Долговую расписку с двумя кроваво-красными отпечатками пальцев уже передали секретарю укома Тянь Чжэньшаню, который отказывался верить своим глазам. Рассматривая подпись Ли Тунчжуна, он вспомнил командира ополченцев, который во время земельной реформы первым вступил в армию, вспомнил, как демобилизовавшись, ковыляя на протезе, он навестил его в укоме. Потом из Лицзячжая доходили вести о том, как возглавил он сельчан и организовал коммуну, как прорубал горы, ведя на поля воду. За последние два года секретарь укома не только не видел Ли Тунчжуна, но и вообще очень редко встречался с руководящими работниками звена ниже коммуны. Что поделаешь? В году только триста шестьдесят пять дней, а за прошлый год он прозаседал двести девяносто четыре, и это без учета небольших совещаний, отнимавших меньше половины дня. Что поделаешь? Как-то, узнав, что за глаза его называют «заседающим секретарем», он горько усмехнулся, вот уж поистине — «при гоминьдановцах налогам — рай, при коммунистах — знай заседай!». Что поделаешь? А когда от случая к случаю он выкраивал время и выбирался в деревню, то получалось, что видел только дорогу, кое-что вдоль шоссе, глядел на все вокруг через стекло автомобиля, обедал в какой-нибудь коммуне и возвращался назад. Не мог он предположить, что в уком попадет долговая расписка Ли Тунчжуна. В голове у него было пусто, никаких зацепок, если не считать письма о срочной помощи — факта, всплывшего из укромного уголка его памяти и, кажется, имевшего отдаленное отношение к этой расписке. Но ведь вчера в уком приходил Ян Вэньсю и сообщил радостные вести, доложив особо, что проблема с нехваткой продовольствия в Лицзячжае решена благополучно и своевременно. Да к тому же он возвратил то зерно централизованного распределения, которое было выделено из фонда уезда на нужды коммуны Шилипу, показав тем самым коммунистический стиль в работе, желание помочь коммунам, бригадам, попавшим в трудное положение.

— Ну и наглость! — Тянь Чжэньшань размахивал распиской и смотрел на начальника продовольственного управления.

— Как бы там ни было, а склад пуст!

— Кто такой Чжу Лаоцин? Что он за человек?
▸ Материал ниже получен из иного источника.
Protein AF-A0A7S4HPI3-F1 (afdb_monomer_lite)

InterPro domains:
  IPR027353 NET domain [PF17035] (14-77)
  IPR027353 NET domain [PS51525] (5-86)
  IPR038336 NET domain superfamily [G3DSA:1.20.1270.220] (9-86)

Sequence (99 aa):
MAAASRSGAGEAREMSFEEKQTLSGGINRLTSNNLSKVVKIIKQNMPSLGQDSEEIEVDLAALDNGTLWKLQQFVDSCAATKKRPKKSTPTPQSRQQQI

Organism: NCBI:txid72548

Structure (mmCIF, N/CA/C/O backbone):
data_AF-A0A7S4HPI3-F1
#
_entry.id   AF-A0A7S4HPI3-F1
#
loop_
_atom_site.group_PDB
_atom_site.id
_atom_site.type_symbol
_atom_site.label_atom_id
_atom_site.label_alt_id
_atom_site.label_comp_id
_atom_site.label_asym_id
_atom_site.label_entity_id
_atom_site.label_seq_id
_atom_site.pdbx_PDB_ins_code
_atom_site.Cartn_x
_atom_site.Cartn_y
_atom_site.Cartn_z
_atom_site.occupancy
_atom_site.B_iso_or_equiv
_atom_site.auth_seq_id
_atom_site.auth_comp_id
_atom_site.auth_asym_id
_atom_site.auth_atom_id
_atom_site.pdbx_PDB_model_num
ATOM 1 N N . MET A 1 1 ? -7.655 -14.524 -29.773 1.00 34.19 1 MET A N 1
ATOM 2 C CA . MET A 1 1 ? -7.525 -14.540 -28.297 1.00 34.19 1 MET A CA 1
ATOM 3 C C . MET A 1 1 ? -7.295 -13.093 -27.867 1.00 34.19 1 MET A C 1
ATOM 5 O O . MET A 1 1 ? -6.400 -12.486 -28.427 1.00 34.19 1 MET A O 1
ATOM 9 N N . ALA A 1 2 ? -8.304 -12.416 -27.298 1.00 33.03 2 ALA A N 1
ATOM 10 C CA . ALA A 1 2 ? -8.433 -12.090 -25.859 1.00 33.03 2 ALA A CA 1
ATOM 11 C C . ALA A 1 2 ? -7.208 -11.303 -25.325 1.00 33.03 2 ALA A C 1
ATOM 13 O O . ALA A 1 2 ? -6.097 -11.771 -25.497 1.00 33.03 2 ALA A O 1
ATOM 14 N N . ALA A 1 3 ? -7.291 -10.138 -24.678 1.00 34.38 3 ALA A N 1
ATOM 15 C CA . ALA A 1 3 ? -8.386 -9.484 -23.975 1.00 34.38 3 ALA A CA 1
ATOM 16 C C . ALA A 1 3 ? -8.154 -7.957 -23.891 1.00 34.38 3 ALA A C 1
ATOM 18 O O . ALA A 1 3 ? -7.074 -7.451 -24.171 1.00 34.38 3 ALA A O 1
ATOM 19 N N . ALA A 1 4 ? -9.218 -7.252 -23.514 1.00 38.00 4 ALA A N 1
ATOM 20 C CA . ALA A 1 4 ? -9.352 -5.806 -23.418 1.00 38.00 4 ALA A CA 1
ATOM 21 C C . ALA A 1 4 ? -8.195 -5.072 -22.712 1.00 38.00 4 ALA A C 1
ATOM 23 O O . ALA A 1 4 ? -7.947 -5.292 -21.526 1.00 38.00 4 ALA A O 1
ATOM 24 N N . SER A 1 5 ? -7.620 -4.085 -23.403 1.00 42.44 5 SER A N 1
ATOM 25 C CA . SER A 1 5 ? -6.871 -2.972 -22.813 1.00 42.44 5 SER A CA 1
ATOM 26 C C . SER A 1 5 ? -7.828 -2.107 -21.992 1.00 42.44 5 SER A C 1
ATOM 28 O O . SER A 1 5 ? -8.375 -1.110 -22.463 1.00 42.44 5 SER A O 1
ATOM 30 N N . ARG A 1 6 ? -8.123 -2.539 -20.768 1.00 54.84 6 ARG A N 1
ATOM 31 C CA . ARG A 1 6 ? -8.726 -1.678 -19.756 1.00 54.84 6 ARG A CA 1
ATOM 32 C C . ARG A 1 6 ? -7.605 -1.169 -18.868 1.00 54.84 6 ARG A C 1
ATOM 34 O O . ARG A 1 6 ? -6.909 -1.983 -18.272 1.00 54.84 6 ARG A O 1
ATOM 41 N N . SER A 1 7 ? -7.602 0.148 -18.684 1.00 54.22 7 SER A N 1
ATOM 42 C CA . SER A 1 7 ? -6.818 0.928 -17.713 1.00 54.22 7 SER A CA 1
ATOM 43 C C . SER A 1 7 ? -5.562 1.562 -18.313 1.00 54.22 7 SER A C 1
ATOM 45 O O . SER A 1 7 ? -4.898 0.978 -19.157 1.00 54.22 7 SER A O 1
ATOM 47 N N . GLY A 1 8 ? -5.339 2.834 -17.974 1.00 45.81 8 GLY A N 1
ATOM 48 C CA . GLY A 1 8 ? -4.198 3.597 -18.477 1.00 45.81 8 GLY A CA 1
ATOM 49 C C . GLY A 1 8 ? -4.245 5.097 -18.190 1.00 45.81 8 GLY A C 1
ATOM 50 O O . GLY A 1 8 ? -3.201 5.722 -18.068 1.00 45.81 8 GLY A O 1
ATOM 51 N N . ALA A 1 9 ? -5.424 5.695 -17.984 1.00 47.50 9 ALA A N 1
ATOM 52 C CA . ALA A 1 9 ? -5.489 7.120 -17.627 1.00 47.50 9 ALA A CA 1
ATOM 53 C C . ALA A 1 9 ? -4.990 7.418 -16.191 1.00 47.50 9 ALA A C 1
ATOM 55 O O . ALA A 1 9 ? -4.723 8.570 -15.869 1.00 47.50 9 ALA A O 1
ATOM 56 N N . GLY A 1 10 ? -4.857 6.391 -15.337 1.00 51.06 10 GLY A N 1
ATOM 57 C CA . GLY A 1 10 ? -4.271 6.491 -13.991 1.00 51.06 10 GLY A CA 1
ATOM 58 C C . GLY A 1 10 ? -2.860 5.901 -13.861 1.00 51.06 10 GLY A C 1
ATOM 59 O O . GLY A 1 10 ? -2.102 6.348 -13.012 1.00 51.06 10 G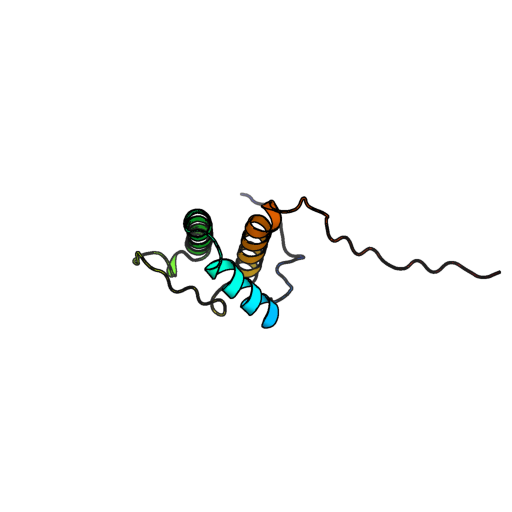LY A O 1
ATOM 60 N N . GLU A 1 11 ? -2.479 4.949 -14.720 1.00 54.19 11 GLU A N 1
ATOM 61 C CA . GLU A 1 11 ? -1.146 4.312 -14.716 1.00 54.19 11 GLU A CA 1
ATOM 62 C C . GLU A 1 11 ? -0.041 5.215 -15.282 1.00 54.19 11 GLU A C 1
ATOM 64 O O . GLU A 1 11 ? 1.133 4.975 -15.019 1.00 54.19 11 GLU A O 1
ATOM 69 N N . ALA A 1 12 ? -0.396 6.277 -16.011 1.00 57.16 12 ALA A N 1
ATOM 70 C CA . ALA A 1 12 ? 0.571 7.218 -16.577 1.00 57.16 12 ALA A CA 1
ATOM 71 C C . ALA A 1 12 ? 1.137 8.227 -15.558 1.00 57.16 12 ALA A C 1
ATOM 73 O O . ALA A 1 12 ? 2.157 8.855 -15.830 1.00 57.16 12 ALA A O 1
ATOM 74 N N . ARG A 1 13 ? 0.482 8.426 -14.404 1.00 71.62 13 ARG A N 1
ATOM 75 C CA . ARG A 1 13 ? 0.946 9.386 -13.392 1.00 71.62 13 ARG A CA 1
ATOM 76 C C . ARG A 1 13 ? 1.845 8.681 -12.393 1.00 71.62 13 ARG A C 1
ATOM 78 O O . ARG A 1 13 ? 1.346 7.889 -11.603 1.00 71.62 13 ARG A O 1
ATOM 85 N N . GLU A 1 14 ? 3.134 8.978 -12.396 1.00 76.00 14 GLU A N 1
ATOM 86 C CA . GLU A 1 14 ? 4.044 8.485 -11.362 1.00 76.00 14 GLU A CA 1
ATOM 87 C C . GLU A 1 14 ? 3.622 8.993 -9.978 1.00 76.00 14 GLU A C 1
ATOM 89 O O . GLU A 1 14 ? 3.240 10.154 -9.814 1.00 76.00 14 GLU A O 1
ATOM 94 N N . MET A 1 15 ? 3.658 8.107 -8.984 1.00 77.56 15 MET A N 1
ATOM 95 C CA . MET A 1 15 ? 3.353 8.455 -7.600 1.00 77.56 15 MET A CA 1
ATOM 96 C C . MET A 1 15 ? 4.469 9.338 -7.015 1.00 77.56 15 MET A C 1
ATOM 98 O O . MET A 1 15 ? 5.643 8.951 -7.020 1.00 77.56 15 MET A O 1
ATOM 102 N N . SER A 1 16 ? 4.112 10.510 -6.486 1.00 84.88 16 SER A N 1
ATOM 103 C CA . SER A 1 16 ? 5.057 11.445 -5.865 1.00 84.88 16 SER A CA 1
ATOM 104 C C . SER A 1 16 ? 5.668 10.871 -4.584 1.00 84.88 16 SER A C 1
ATOM 106 O O . SER A 1 16 ? 5.093 9.997 -3.936 1.00 84.88 16 SER A O 1
ATOM 108 N N . PHE A 1 17 ? 6.816 11.405 -4.155 1.00 85.19 17 PHE A N 1
ATOM 109 C CA . PHE A 1 17 ? 7.477 10.979 -2.913 1.00 85.19 17 PHE A CA 1
ATOM 110 C C . PHE A 1 17 ? 6.553 11.054 -1.683 1.00 85.19 17 PHE A C 1
ATOM 112 O O . PHE A 1 17 ? 6.487 10.106 -0.903 1.00 85.19 17 PHE A O 1
ATOM 119 N N . GLU A 1 18 ? 5.779 12.135 -1.548 1.00 86.31 18 GLU A N 1
ATOM 120 C CA . GLU A 1 18 ? 4.790 12.294 -0.471 1.00 86.31 18 GLU A CA 1
ATOM 121 C C . GLU A 1 18 ? 3.695 11.215 -0.507 1.00 86.31 18 GLU A C 1
ATOM 123 O O . GLU A 1 18 ? 3.284 10.691 0.534 1.00 86.31 18 GLU A O 1
ATOM 128 N N . GLU A 1 19 ? 3.241 10.839 -1.705 1.00 84.31 19 GLU A N 1
ATOM 129 C CA . GLU A 1 19 ? 2.248 9.779 -1.895 1.00 84.31 19 GLU A CA 1
ATOM 130 C C . GLU A 1 19 ? 2.847 8.413 -1.525 1.00 84.31 19 GLU A C 1
ATOM 132 O O . GLU A 1 19 ? 2.215 7.650 -0.794 1.00 84.31 19 GLU A O 1
ATOM 137 N N . LYS A 1 20 ? 4.106 8.140 -1.902 1.00 86.19 20 LYS A N 1
ATOM 138 C CA . LYS A 1 20 ? 4.839 6.931 -1.481 1.00 86.19 20 LYS A CA 1
ATOM 139 C C . LYS A 1 20 ? 5.028 6.872 0.041 1.00 86.19 20 LYS A C 1
ATOM 141 O O . LYS A 1 20 ? 4.849 5.809 0.636 1.00 86.19 20 LYS A O 1
ATOM 146 N N . GLN A 1 21 ? 5.338 7.998 0.691 1.00 87.38 21 GLN A N 1
ATOM 147 C CA . GLN A 1 21 ? 5.417 8.079 2.156 1.00 87.38 21 GLN A CA 1
ATOM 148 C C . GLN A 1 21 ? 4.071 7.768 2.815 1.00 87.38 21 GLN A C 1
ATOM 150 O O . GLN A 1 21 ? 4.008 6.991 3.771 1.00 87.38 21 GLN A O 1
ATOM 155 N N . THR A 1 22 ? 2.995 8.358 2.295 1.00 88.06 22 THR A N 1
ATOM 156 C CA . THR A 1 22 ? 1.636 8.139 2.801 1.00 88.06 22 THR A CA 1
ATOM 157 C C . THR A 1 22 ? 1.223 6.679 2.637 1.00 88.06 22 THR A C 1
ATOM 159 O O . THR A 1 22 ? 0.684 6.089 3.575 1.00 88.06 22 THR A O 1
ATOM 162 N N . LEU A 1 23 ? 1.539 6.074 1.490 1.00 87.88 23 LEU A N 1
ATOM 163 C CA . LEU A 1 23 ? 1.305 4.662 1.212 1.00 87.88 23 LEU A CA 1
ATOM 164 C C . LEU A 1 23 ? 2.046 3.764 2.209 1.00 87.88 23 LEU A C 1
ATOM 166 O O . LEU A 1 23 ? 1.419 2.918 2.845 1.00 87.88 23 LEU A O 1
ATOM 170 N N . SER A 1 24 ? 3.353 3.980 2.390 1.00 87.00 24 SER A N 1
ATOM 171 C CA . SER A 1 24 ? 4.190 3.218 3.330 1.00 87.00 24 SER A CA 1
ATOM 172 C C . SER A 1 24 ? 3.639 3.276 4.759 1.00 87.00 24 SER A C 1
ATOM 174 O O . SER A 1 24 ? 3.387 2.245 5.391 1.00 87.00 24 SER A O 1
ATOM 176 N N . GLY A 1 25 ? 3.348 4.486 5.247 1.00 87.06 25 GLY A N 1
ATOM 177 C CA . GLY A 1 25 ? 2.752 4.679 6.567 1.00 87.06 25 GLY A CA 1
ATOM 178 C C . GLY A 1 25 ? 1.354 4.064 6.679 1.00 87.06 25 GLY A C 1
ATOM 179 O O . GLY A 1 25 ? 1.004 3.501 7.714 1.00 87.06 25 GLY A O 1
ATOM 180 N N . GLY A 1 26 ? 0.553 4.134 5.615 1.00 86.38 26 GLY A N 1
ATOM 181 C CA . GLY A 1 26 ? -0.771 3.527 5.543 1.00 86.38 26 GLY A CA 1
ATOM 182 C C . GLY A 1 26 ? -0.719 2.006 5.652 1.00 86.38 26 GLY A C 1
ATOM 183 O O . GLY A 1 26 ? -1.446 1.449 6.470 1.00 86.38 26 GLY A O 1
ATOM 184 N N . ILE A 1 27 ? 0.179 1.357 4.903 1.00 87.06 27 ILE A N 1
ATOM 185 C CA . ILE A 1 27 ? 0.413 -0.094 4.939 1.00 87.06 27 ILE A CA 1
ATOM 186 C C . ILE A 1 27 ? 0.833 -0.538 6.344 1.00 87.06 27 ILE A C 1
ATOM 188 O O . ILE A 1 27 ? 0.235 -1.469 6.878 1.00 87.06 27 ILE A O 1
ATOM 192 N N . ASN A 1 28 ? 1.785 0.158 6.973 1.00 84.44 28 ASN A N 1
ATOM 193 C CA . ASN A 1 28 ? 2.245 -0.157 8.333 1.00 84.44 28 ASN A CA 1
ATOM 194 C C . ASN A 1 28 ? 1.115 -0.017 9.379 1.00 84.44 28 ASN A C 1
ATOM 196 O O . ASN A 1 28 ? 1.054 -0.735 10.371 1.00 84.44 28 ASN A O 1
ATOM 200 N N . ARG A 1 29 ? 0.148 0.874 9.134 1.00 86.75 29 ARG A N 1
ATOM 201 C CA . ARG A 1 29 ? -1.015 1.083 10.013 1.00 86.75 29 ARG A CA 1
ATOM 202 C C . ARG A 1 29 ? -2.173 0.113 9.758 1.00 86.75 29 ARG A C 1
ATOM 204 O O . ARG A 1 29 ? -3.166 0.163 10.491 1.00 86.75 29 ARG A O 1
ATOM 211 N N . LEU A 1 30 ? -2.100 -0.735 8.731 1.00 84.62 30 LEU A N 1
ATOM 212 C CA . LEU A 1 30 ? -3.126 -1.740 8.466 1.00 84.62 30 LEU A CA 1
ATOM 213 C C . LEU A 1 30 ? -3.046 -2.893 9.472 1.00 84.62 30 LEU A C 1
ATOM 215 O O . LEU A 1 30 ? -1.984 -3.309 9.915 1.00 84.62 30 LEU A O 1
ATOM 219 N N . THR A 1 31 ? -4.204 -3.465 9.797 1.00 87.62 31 THR A N 1
ATOM 220 C CA . THR A 1 31 ? -4.281 -4.693 10.596 1.00 87.62 31 THR A CA 1
ATOM 221 C C . THR A 1 31 ? -3.754 -5.896 9.811 1.00 87.62 31 THR A C 1
ATOM 223 O O . THR A 1 31 ? -3.841 -5.919 8.581 1.00 87.62 31 THR A O 1
ATOM 226 N N . SER A 1 32 ? -3.297 -6.945 10.506 1.00 84.88 32 SER A N 1
ATOM 227 C CA . SER A 1 32 ? -2.698 -8.149 9.899 1.00 84.88 32 SER A CA 1
ATOM 228 C C . SER A 1 32 ? -3.559 -8.775 8.793 1.00 84.88 32 SER A C 1
ATOM 230 O O . SER A 1 32 ? -3.040 -9.228 7.776 1.00 84.88 32 SER A O 1
ATOM 232 N N . ASN A 1 33 ? -4.888 -8.732 8.933 1.00 87.38 33 ASN A N 1
ATOM 233 C CA . ASN A 1 33 ? -5.820 -9.226 7.914 1.00 87.38 33 ASN A CA 1
ATOM 234 C C . ASN A 1 33 ? -5.753 -8.422 6.598 1.00 87.38 33 ASN A C 1
ATOM 236 O O . ASN A 1 33 ? -5.793 -8.987 5.505 1.00 87.38 33 ASN A O 1
ATOM 240 N N . ASN A 1 34 ? -5.639 -7.095 6.690 1.00 87.50 34 ASN A N 1
ATOM 241 C CA . ASN A 1 34 ? -5.519 -6.228 5.518 1.00 87.50 34 ASN A CA 1
ATOM 242 C C . ASN A 1 34 ? -4.097 -6.269 4.943 1.00 87.50 34 ASN A C 1
ATOM 244 O O . ASN A 1 34 ? -3.946 -6.331 3.726 1.00 87.50 34 ASN A O 1
ATOM 248 N N . LEU A 1 35 ? -3.074 -6.333 5.800 1.00 86.12 35 LEU A N 1
ATOM 249 C CA . LEU A 1 35 ? -1.677 -6.499 5.393 1.00 86.12 35 LEU A CA 1
ATOM 250 C C . LEU A 1 35 ? -1.481 -7.784 4.568 1.00 86.12 35 LEU A C 1
ATOM 252 O O . LEU A 1 35 ? -0.864 -7.764 3.508 1.00 86.12 35 LEU A O 1
ATOM 256 N N . SER A 1 36 ? -2.109 -8.888 4.983 1.00 85.88 36 SER A N 1
ATOM 257 C CA . SER A 1 36 ? -2.064 -10.157 4.247 1.00 85.88 36 SER A CA 1
ATOM 258 C C . SER A 1 36 ? -2.647 -10.039 2.826 1.00 85.88 36 SER A C 1
ATOM 260 O O . SER A 1 36 ? -2.150 -10.661 1.886 1.00 85.88 36 SER A O 1
ATOM 262 N N . LYS A 1 37 ? -3.668 -9.192 2.626 1.00 86.50 37 LYS A N 1
ATOM 263 C CA . LYS A 1 37 ? -4.220 -8.901 1.290 1.00 86.50 37 LYS A CA 1
ATOM 264 C C . LYS A 1 37 ? -3.278 -8.041 0.445 1.00 86.50 37 LYS A C 1
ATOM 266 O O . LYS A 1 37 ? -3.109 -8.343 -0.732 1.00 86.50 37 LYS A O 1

Как он показал себя?

— Солдат-инвалид, потерял руку на корейской войне, вот уже шесть лет занимает должность заведующего, обычно он… как бы это выразиться… ну, работал лучше, чем те, у кого две руки.

— Да-а?..

Чжу Лаоцина привели к секретарю укома. «Крестьянин в солдатской шинели» — так сформулировал свое первое впечатление от соучастника Тянь Чжэньшань. А соучастник преступления смотрел на него робко, принял стойку «смирно» и левой рукой отдал честь.

Тянь Чжэньшань предложил ему сесть и, потряхивая распиской, спросил:

— Это ты с Ли Тунчжуном сотворил?

— Человек крепок, но без пищи он ничто! Товарищ начальник, — Чжу Лаоцин продолжал стоять навытяжку, по стойке «смирно», — в Лицзячжае семь дней не было ни крошки хлеба, это истинная правда, товарищ начальник, семь дней люди не имели маковой росинки во рту.